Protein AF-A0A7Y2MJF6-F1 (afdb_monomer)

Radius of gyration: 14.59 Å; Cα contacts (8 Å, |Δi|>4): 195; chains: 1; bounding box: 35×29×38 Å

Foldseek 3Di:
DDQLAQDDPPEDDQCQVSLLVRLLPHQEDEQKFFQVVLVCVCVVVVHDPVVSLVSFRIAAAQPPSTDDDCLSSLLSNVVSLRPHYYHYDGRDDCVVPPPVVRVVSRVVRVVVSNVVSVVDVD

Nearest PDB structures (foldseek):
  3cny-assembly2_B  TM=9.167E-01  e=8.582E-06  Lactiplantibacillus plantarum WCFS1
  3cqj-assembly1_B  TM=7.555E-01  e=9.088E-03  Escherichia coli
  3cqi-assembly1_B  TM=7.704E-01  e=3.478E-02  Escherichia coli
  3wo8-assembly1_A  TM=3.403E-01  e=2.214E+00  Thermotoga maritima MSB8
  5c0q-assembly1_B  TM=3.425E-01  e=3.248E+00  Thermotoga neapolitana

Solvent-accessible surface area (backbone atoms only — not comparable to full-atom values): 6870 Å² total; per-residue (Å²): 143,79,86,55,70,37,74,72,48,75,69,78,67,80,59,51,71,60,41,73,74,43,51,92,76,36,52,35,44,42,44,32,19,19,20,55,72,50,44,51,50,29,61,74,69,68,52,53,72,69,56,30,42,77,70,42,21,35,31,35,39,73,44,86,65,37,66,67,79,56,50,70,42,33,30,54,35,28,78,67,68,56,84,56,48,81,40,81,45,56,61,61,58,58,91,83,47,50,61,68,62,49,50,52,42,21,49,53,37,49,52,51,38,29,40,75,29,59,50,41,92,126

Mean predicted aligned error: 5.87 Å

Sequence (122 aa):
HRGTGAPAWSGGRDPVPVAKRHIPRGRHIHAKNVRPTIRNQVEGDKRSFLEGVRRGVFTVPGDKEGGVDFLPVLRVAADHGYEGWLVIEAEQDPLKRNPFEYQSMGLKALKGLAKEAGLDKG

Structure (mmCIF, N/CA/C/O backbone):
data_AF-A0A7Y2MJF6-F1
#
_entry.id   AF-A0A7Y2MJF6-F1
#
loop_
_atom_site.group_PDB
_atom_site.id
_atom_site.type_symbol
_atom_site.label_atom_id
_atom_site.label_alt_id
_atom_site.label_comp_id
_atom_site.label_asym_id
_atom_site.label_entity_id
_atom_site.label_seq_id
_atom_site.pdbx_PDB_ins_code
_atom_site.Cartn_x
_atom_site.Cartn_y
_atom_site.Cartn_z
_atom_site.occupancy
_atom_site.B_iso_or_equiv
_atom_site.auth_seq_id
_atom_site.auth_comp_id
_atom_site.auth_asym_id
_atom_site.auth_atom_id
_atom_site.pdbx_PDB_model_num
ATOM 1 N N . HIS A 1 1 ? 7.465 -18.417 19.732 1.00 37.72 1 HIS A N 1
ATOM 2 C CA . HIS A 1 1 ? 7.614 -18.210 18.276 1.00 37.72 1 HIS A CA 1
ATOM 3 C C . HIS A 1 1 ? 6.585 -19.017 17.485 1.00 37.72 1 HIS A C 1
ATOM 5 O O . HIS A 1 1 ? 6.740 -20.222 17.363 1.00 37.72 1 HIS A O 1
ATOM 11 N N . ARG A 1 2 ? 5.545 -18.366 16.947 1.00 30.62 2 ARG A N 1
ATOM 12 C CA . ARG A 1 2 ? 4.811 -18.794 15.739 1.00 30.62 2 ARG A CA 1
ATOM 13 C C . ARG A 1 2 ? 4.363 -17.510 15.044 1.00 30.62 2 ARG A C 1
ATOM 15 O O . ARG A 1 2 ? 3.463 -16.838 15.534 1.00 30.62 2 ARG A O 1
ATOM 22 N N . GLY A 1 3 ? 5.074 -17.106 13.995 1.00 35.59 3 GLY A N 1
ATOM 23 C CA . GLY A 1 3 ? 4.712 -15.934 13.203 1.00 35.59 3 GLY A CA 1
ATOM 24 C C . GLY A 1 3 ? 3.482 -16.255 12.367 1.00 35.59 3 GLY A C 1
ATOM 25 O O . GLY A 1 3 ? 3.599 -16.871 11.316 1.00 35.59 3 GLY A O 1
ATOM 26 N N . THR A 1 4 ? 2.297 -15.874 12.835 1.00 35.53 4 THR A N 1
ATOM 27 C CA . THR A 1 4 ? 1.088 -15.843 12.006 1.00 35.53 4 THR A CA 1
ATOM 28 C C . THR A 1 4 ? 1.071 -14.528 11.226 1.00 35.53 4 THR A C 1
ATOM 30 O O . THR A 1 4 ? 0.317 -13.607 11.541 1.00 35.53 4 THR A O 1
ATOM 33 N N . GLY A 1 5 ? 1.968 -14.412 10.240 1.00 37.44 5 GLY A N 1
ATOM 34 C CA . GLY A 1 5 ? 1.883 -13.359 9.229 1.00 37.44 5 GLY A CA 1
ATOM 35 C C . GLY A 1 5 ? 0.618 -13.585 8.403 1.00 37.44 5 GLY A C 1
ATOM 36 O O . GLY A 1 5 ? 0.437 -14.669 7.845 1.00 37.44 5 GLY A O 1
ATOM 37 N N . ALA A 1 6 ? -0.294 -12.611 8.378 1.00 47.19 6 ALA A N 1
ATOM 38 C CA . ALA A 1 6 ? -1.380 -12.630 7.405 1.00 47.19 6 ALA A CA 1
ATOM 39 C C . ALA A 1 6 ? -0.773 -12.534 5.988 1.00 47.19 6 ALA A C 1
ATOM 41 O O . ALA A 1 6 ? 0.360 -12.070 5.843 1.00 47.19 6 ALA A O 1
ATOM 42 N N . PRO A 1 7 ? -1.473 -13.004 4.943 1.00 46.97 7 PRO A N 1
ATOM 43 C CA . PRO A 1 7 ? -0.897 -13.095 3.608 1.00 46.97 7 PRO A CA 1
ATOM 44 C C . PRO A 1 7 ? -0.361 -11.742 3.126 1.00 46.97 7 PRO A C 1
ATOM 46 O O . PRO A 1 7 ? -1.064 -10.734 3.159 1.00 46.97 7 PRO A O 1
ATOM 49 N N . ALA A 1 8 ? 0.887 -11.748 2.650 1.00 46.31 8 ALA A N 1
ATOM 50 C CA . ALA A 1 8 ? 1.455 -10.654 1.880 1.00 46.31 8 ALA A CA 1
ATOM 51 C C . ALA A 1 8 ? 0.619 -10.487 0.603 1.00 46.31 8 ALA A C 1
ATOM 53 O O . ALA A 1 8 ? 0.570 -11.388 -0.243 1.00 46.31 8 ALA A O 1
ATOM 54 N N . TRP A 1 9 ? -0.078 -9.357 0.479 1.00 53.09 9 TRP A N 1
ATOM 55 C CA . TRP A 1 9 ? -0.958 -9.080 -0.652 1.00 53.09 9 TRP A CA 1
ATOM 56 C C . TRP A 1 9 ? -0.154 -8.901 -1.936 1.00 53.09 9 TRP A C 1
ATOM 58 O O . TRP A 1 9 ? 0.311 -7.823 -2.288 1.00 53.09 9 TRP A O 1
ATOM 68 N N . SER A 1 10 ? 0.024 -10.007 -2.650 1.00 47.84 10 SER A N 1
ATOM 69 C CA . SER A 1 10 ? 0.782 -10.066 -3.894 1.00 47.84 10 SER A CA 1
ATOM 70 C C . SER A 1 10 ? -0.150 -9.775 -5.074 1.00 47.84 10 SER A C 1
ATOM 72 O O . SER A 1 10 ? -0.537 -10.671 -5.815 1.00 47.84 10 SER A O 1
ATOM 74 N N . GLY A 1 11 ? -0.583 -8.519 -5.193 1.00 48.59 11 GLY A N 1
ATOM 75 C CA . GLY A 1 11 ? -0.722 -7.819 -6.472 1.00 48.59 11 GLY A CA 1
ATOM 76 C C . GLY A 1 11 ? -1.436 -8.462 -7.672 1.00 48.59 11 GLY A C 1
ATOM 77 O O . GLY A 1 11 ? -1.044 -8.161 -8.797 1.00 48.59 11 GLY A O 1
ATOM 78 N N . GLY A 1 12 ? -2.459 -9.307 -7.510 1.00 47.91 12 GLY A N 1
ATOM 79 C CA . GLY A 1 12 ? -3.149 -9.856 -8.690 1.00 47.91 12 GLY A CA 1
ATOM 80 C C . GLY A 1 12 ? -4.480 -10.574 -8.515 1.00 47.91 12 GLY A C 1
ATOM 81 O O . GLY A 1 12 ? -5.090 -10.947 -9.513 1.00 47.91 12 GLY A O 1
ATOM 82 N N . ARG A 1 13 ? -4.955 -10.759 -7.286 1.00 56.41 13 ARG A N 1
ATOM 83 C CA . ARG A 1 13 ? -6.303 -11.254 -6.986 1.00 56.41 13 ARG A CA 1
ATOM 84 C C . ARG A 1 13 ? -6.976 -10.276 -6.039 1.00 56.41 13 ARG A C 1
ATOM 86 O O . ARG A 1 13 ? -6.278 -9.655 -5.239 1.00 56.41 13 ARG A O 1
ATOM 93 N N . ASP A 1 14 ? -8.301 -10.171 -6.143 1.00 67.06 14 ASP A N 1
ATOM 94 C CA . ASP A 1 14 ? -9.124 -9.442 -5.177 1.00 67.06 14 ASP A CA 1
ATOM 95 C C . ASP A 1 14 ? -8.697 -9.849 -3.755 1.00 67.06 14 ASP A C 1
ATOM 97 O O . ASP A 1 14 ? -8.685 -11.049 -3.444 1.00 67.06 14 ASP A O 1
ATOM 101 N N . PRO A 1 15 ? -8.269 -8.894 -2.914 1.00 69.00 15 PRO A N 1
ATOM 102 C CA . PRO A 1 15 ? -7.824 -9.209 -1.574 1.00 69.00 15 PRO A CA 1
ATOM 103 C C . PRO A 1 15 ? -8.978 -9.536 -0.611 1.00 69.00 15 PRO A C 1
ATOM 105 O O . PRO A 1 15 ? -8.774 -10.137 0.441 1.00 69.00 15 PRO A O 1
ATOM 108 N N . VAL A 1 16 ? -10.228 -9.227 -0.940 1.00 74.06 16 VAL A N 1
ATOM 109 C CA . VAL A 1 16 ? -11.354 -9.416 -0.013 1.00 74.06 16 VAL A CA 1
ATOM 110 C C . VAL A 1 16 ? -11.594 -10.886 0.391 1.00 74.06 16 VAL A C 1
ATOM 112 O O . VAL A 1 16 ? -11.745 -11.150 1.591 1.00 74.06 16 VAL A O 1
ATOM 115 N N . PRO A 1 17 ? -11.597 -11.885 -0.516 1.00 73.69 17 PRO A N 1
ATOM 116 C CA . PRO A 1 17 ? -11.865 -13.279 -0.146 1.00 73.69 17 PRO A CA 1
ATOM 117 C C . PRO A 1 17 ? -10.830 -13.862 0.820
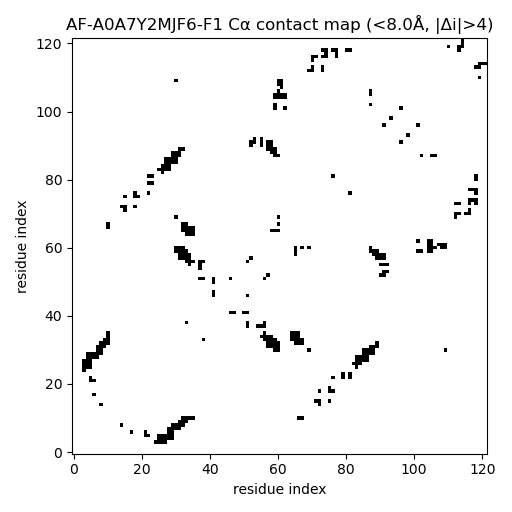 1.00 73.69 17 PRO A C 1
ATOM 119 O O . PRO A 1 17 ? -11.170 -14.581 1.762 1.00 73.69 17 PRO A O 1
ATOM 122 N N . VAL A 1 18 ? -9.554 -13.539 0.611 1.00 70.12 18 VAL A N 1
ATOM 123 C CA . VAL A 1 18 ? -8.468 -14.017 1.472 1.00 70.12 18 VAL A CA 1
ATOM 124 C C . VAL A 1 18 ? -8.476 -13.251 2.808 1.00 70.12 18 VAL A C 1
ATOM 126 O O . VAL A 1 18 ? -8.241 -13.857 3.855 1.00 70.12 18 VAL A O 1
ATOM 129 N N . ALA A 1 19 ? -8.861 -11.970 2.815 1.00 70.94 19 ALA A N 1
ATOM 130 C CA . ALA A 1 19 ? -9.016 -11.173 4.027 1.00 70.94 19 ALA A CA 1
ATOM 131 C C . ALA A 1 19 ? -10.072 -11.785 4.959 1.00 70.94 19 ALA A C 1
ATOM 133 O O . ALA A 1 19 ? -9.767 -12.099 6.110 1.00 70.94 19 ALA A O 1
ATOM 134 N N . LYS A 1 20 ? -11.266 -12.088 4.432 1.00 72.56 20 LYS A N 1
ATOM 135 C CA . LYS A 1 20 ? -12.360 -12.730 5.187 1.00 72.56 20 LYS A CA 1
ATOM 136 C C . LYS A 1 20 ? -11.946 -14.050 5.845 1.00 72.56 20 LYS A C 1
ATOM 138 O O . LYS A 1 20 ? -12.388 -14.366 6.944 1.00 72.56 20 LYS A O 1
ATOM 143 N N . ARG A 1 21 ? -11.075 -14.829 5.196 1.00 74.38 21 ARG A N 1
ATOM 144 C CA . ARG A 1 21 ? -10.632 -16.134 5.714 1.00 74.38 21 ARG A CA 1
ATOM 145 C C . ARG A 1 21 ? -9.600 -16.026 6.843 1.00 74.38 21 ARG A C 1
ATOM 147 O O . ARG A 1 21 ? -9.562 -16.900 7.714 1.00 74.38 21 ARG A O 1
ATOM 154 N N . HIS A 1 22 ? -8.735 -15.013 6.802 1.00 73.81 22 HIS A N 1
ATOM 155 C CA . HIS A 1 22 ? -7.520 -14.971 7.624 1.00 73.81 22 HIS A CA 1
ATOM 156 C C . HIS A 1 22 ? -7.501 -13.866 8.686 1.00 73.81 22 HIS A C 1
ATOM 158 O O . HIS A 1 22 ? -6.860 -14.068 9.718 1.00 73.81 22 HIS A O 1
ATOM 164 N N . ILE A 1 23 ? -8.224 -12.756 8.492 1.00 76.00 23 ILE A N 1
ATOM 165 C CA . ILE A 1 23 ? -8.280 -11.633 9.444 1.00 76.00 23 ILE A CA 1
ATOM 166 C C . ILE A 1 23 ? -8.646 -12.065 10.872 1.00 76.00 23 ILE A C 1
ATOM 168 O O . ILE A 1 23 ? -7.921 -11.662 11.779 1.00 76.00 23 ILE A O 1
ATOM 172 N N . PRO A 1 24 ? -9.638 -12.949 11.112 1.00 70.19 24 PRO A N 1
ATOM 173 C CA . PRO A 1 24 ? -10.004 -13.346 12.478 1.00 70.19 24 PRO A CA 1
ATOM 174 C C . PRO A 1 24 ? -8.880 -14.015 13.290 1.00 70.19 24 PRO A C 1
ATOM 176 O O . PRO A 1 24 ? -9.007 -14.186 14.496 1.00 70.19 24 PRO A O 1
ATOM 179 N N . ARG A 1 25 ? -7.791 -14.456 12.640 1.00 72.06 25 ARG A N 1
ATOM 180 C CA . ARG A 1 25 ? -6.640 -15.121 13.283 1.00 72.06 25 ARG A CA 1
ATOM 181 C C . ARG A 1 25 ? -5.322 -14.358 13.100 1.00 72.06 25 ARG A C 1
ATOM 183 O O . ARG A 1 25 ? -4.288 -14.793 13.614 1.00 72.06 25 ARG A O 1
ATOM 190 N N . GLY A 1 26 ? -5.326 -13.285 12.310 1.00 73.31 26 GLY A N 1
ATOM 191 C CA . GLY A 1 26 ? -4.134 -12.517 11.963 1.00 73.31 26 GLY A CA 1
ATOM 192 C C . GLY A 1 26 ? -3.724 -11.564 13.084 1.00 73.31 26 GLY A C 1
ATOM 193 O O . GLY A 1 26 ? -4.574 -11.026 13.781 1.00 73.31 26 GLY A O 1
ATOM 194 N N . ARG A 1 27 ? -2.414 -11.344 13.252 1.00 82.50 27 ARG A N 1
ATOM 195 C CA . ARG A 1 27 ? -1.869 -10.321 14.173 1.00 82.50 27 ARG A CA 1
ATOM 196 C C . ARG A 1 27 ? -1.328 -9.080 13.462 1.00 82.50 27 ARG A C 1
ATOM 198 O O . ARG A 1 27 ? -1.153 -8.040 14.090 1.00 82.50 27 ARG A O 1
ATOM 205 N N . HIS A 1 28 ? -1.026 -9.222 12.175 1.00 83.94 28 HIS A N 1
ATOM 206 C CA . HIS A 1 28 ? -0.461 -8.173 11.335 1.00 83.94 28 HIS A CA 1
ATOM 207 C C . HIS A 1 28 ? -1.096 -8.273 9.947 1.00 83.94 28 HIS A C 1
ATOM 209 O O . HIS A 1 28 ? -1.212 -9.382 9.427 1.00 83.94 28 HIS A O 1
ATOM 215 N N . ILE A 1 29 ? -1.457 -7.146 9.336 1.00 87.50 29 ILE A N 1
ATOM 216 C CA . ILE A 1 29 ? -1.848 -7.036 7.926 1.00 87.50 29 ILE A CA 1
ATOM 217 C C . ILE A 1 29 ? -0.709 -6.331 7.199 1.00 87.50 29 ILE A C 1
ATOM 219 O O . ILE A 1 29 ? -0.349 -5.209 7.548 1.00 87.50 29 ILE A O 1
ATOM 223 N N . HIS A 1 30 ? -0.142 -6.991 6.192 1.00 89.31 30 HIS A N 1
ATOM 224 C CA . HIS A 1 30 ? 0.976 -6.457 5.423 1.00 89.31 30 HIS A CA 1
ATOM 225 C C . HIS A 1 30 ? 0.431 -5.670 4.226 1.00 89.31 30 HIS A C 1
ATOM 227 O O . HIS A 1 30 ? -0.098 -6.236 3.267 1.00 89.31 30 HIS A O 1
ATOM 233 N N . ALA A 1 31 ? 0.543 -4.349 4.289 1.00 92.38 31 ALA A N 1
ATOM 234 C CA . ALA A 1 31 ? 0.155 -3.414 3.249 1.00 92.38 31 ALA A CA 1
ATOM 235 C C . ALA A 1 31 ? 1.286 -3.267 2.219 1.00 92.38 31 ALA A C 1
ATOM 237 O O . ALA A 1 31 ? 1.998 -2.261 2.177 1.00 92.38 31 ALA A O 1
ATOM 238 N N . LYS A 1 32 ? 1.448 -4.307 1.397 1.00 92.69 32 LYS A N 1
ATOM 239 C CA . LYS A 1 32 ? 2.324 -4.320 0.223 1.00 92.69 32 LYS A CA 1
ATOM 240 C C . LYS A 1 32 ? 1.502 -4.020 -1.024 1.00 92.69 32 LYS A C 1
ATOM 242 O O . LYS A 1 32 ? 0.506 -4.691 -1.285 1.00 92.69 32 LYS A O 1
ATOM 247 N N . ASN A 1 33 ? 1.904 -3.010 -1.786 1.00 94.00 33 ASN A N 1
ATOM 248 C CA . ASN A 1 33 ? 1.254 -2.636 -3.036 1.00 94.00 33 ASN A CA 1
ATOM 249 C C . ASN A 1 33 ? 2.092 -3.122 -4.230 1.00 94.00 33 ASN A C 1
ATOM 251 O O . ASN A 1 33 ? 3.286 -3.403 -4.105 1.00 94.00 33 ASN A O 1
ATOM 255 N N . VAL A 1 34 ? 1.469 -3.229 -5.400 1.00 93.44 34 VAL A N 1
ATOM 256 C CA . VAL A 1 34 ? 2.114 -3.680 -6.637 1.00 93.44 34 VAL A CA 1
ATOM 257 C C . VAL A 1 34 ? 1.940 -2.632 -7.721 1.00 93.44 34 VAL A C 1
ATOM 259 O O . VAL A 1 34 ? 0.871 -2.035 -7.801 1.00 93.44 34 VAL A O 1
ATOM 262 N N . ARG A 1 35 ? 2.936 -2.458 -8.591 1.00 94.69 35 ARG A N 1
ATOM 263 C CA . ARG A 1 35 ? 2.818 -1.675 -9.826 1.00 94.69 35 ARG A CA 1
ATOM 264 C C . ARG A 1 35 ? 2.330 -2.581 -10.964 1.00 94.69 35 ARG A C 1
ATOM 266 O O . ARG A 1 35 ? 3.135 -3.380 -11.458 1.00 94.69 35 ARG A O 1
ATOM 273 N N . PRO A 1 36 ? 1.055 -2.505 -11.406 1.00 93.75 36 PRO A N 1
ATOM 274 C CA . PRO A 1 36 ? 0.495 -3.455 -12.375 1.00 93.75 36 PRO A CA 1
ATOM 275 C C . PRO A 1 36 ? 1.251 -3.465 -13.702 1.00 93.75 36 PRO A C 1
ATOM 277 O O . PRO A 1 36 ? 1.496 -4.529 -14.261 1.00 93.75 36 PRO A O 1
ATOM 280 N N . THR A 1 37 ? 1.700 -2.297 -14.167 1.00 94.88 37 THR A N 1
ATOM 281 C CA . THR A 1 37 ? 2.493 -2.163 -15.396 1.00 94.88 37 THR A CA 1
ATOM 282 C C . THR A 1 37 ? 3.766 -3.007 -15.345 1.00 94.88 37 THR A C 1
ATOM 284 O O . THR A 1 37 ? 4.049 -3.760 -16.273 1.00 94.88 37 THR A O 1
ATOM 287 N N . ILE A 1 38 ? 4.510 -2.935 -14.238 1.00 94.50 38 ILE A N 1
ATOM 288 C CA . ILE A 1 38 ? 5.769 -3.672 -14.067 1.00 94.50 38 ILE A CA 1
ATOM 289 C C . ILE A 1 38 ? 5.489 -5.160 -13.856 1.00 94.50 38 ILE A C 1
ATOM 291 O O . ILE A 1 38 ? 6.180 -6.000 -14.428 1.00 94.50 38 ILE A O 1
ATOM 295 N N . ARG A 1 39 ? 4.447 -5.501 -13.087 1.00 93.56 39 ARG A N 1
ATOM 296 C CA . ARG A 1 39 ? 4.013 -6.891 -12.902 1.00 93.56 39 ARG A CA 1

___

Problem to work on:
Once the line with "ATOM 94 C CA" is found above, print it and every line after it through the line with "1.00 73.69 17 PRO A C 1", exactly. Pictures stay out.

Exercise response:
ATOM 94 C CA . ASP A 1 14 ? -9.124 -9.442 -5.177 1.00 67.06 14 ASP A CA 1
ATOM 95 C C . ASP A 1 14 ? -8.697 -9.849 -3.755 1.00 67.06 14 ASP A C 1
ATOM 97 O O . ASP A 1 14 ? -8.685 -11.049 -3.444 1.00 67.06 14 ASP A O 1
ATOM 101 N N . PRO A 1 15 ? -8.269 -8.894 -2.914 1.00 69.00 15 PRO A N 1
ATOM 102 C CA . PRO A 1 15 ? -7.824 -9.209 -1.574 1.00 69.00 15 PRO A CA 1
ATOM 103 C C . PRO A 1 15 ? -8.978 -9.536 -0.611 1.00 69.00 15 PRO A C 1
ATOM 105 O O . PRO A 1 15 ? -8.774 -10.137 0.441 1.00 69.00 15 PRO A O 1
ATOM 108 N N . VAL A 1 16 ? -10.228 -9.227 -0.940 1.00 74.06 16 VAL A N 1
ATOM 109 C CA . VAL A 1 16 ? -11.354 -9.416 -0.013 1.00 74.06 16 VAL A CA 1
ATOM 110 C C . VAL A 1 16 ? -11.594 -10.886 0.391 1.00 74.06 16 VAL A C 1
ATOM 112 O O . VAL A 1 16 ? -11.745 -11.150 1.591 1.00 74.06 16 VAL A O 1
ATOM 115 N N . PRO A 1 17 ? -11.597 -11.885 -0.516 1.00 73.69 17 PRO A N 1
ATOM 116 C CA . PRO A 1 17 ? -11.865 -13.279 -0.146 1.00 73.69 17 PRO A CA 1
ATOM 117 C C . PRO A 1 17 ? -10.830 -13.862 0.820
 1.00 73.69 17 PRO A C 1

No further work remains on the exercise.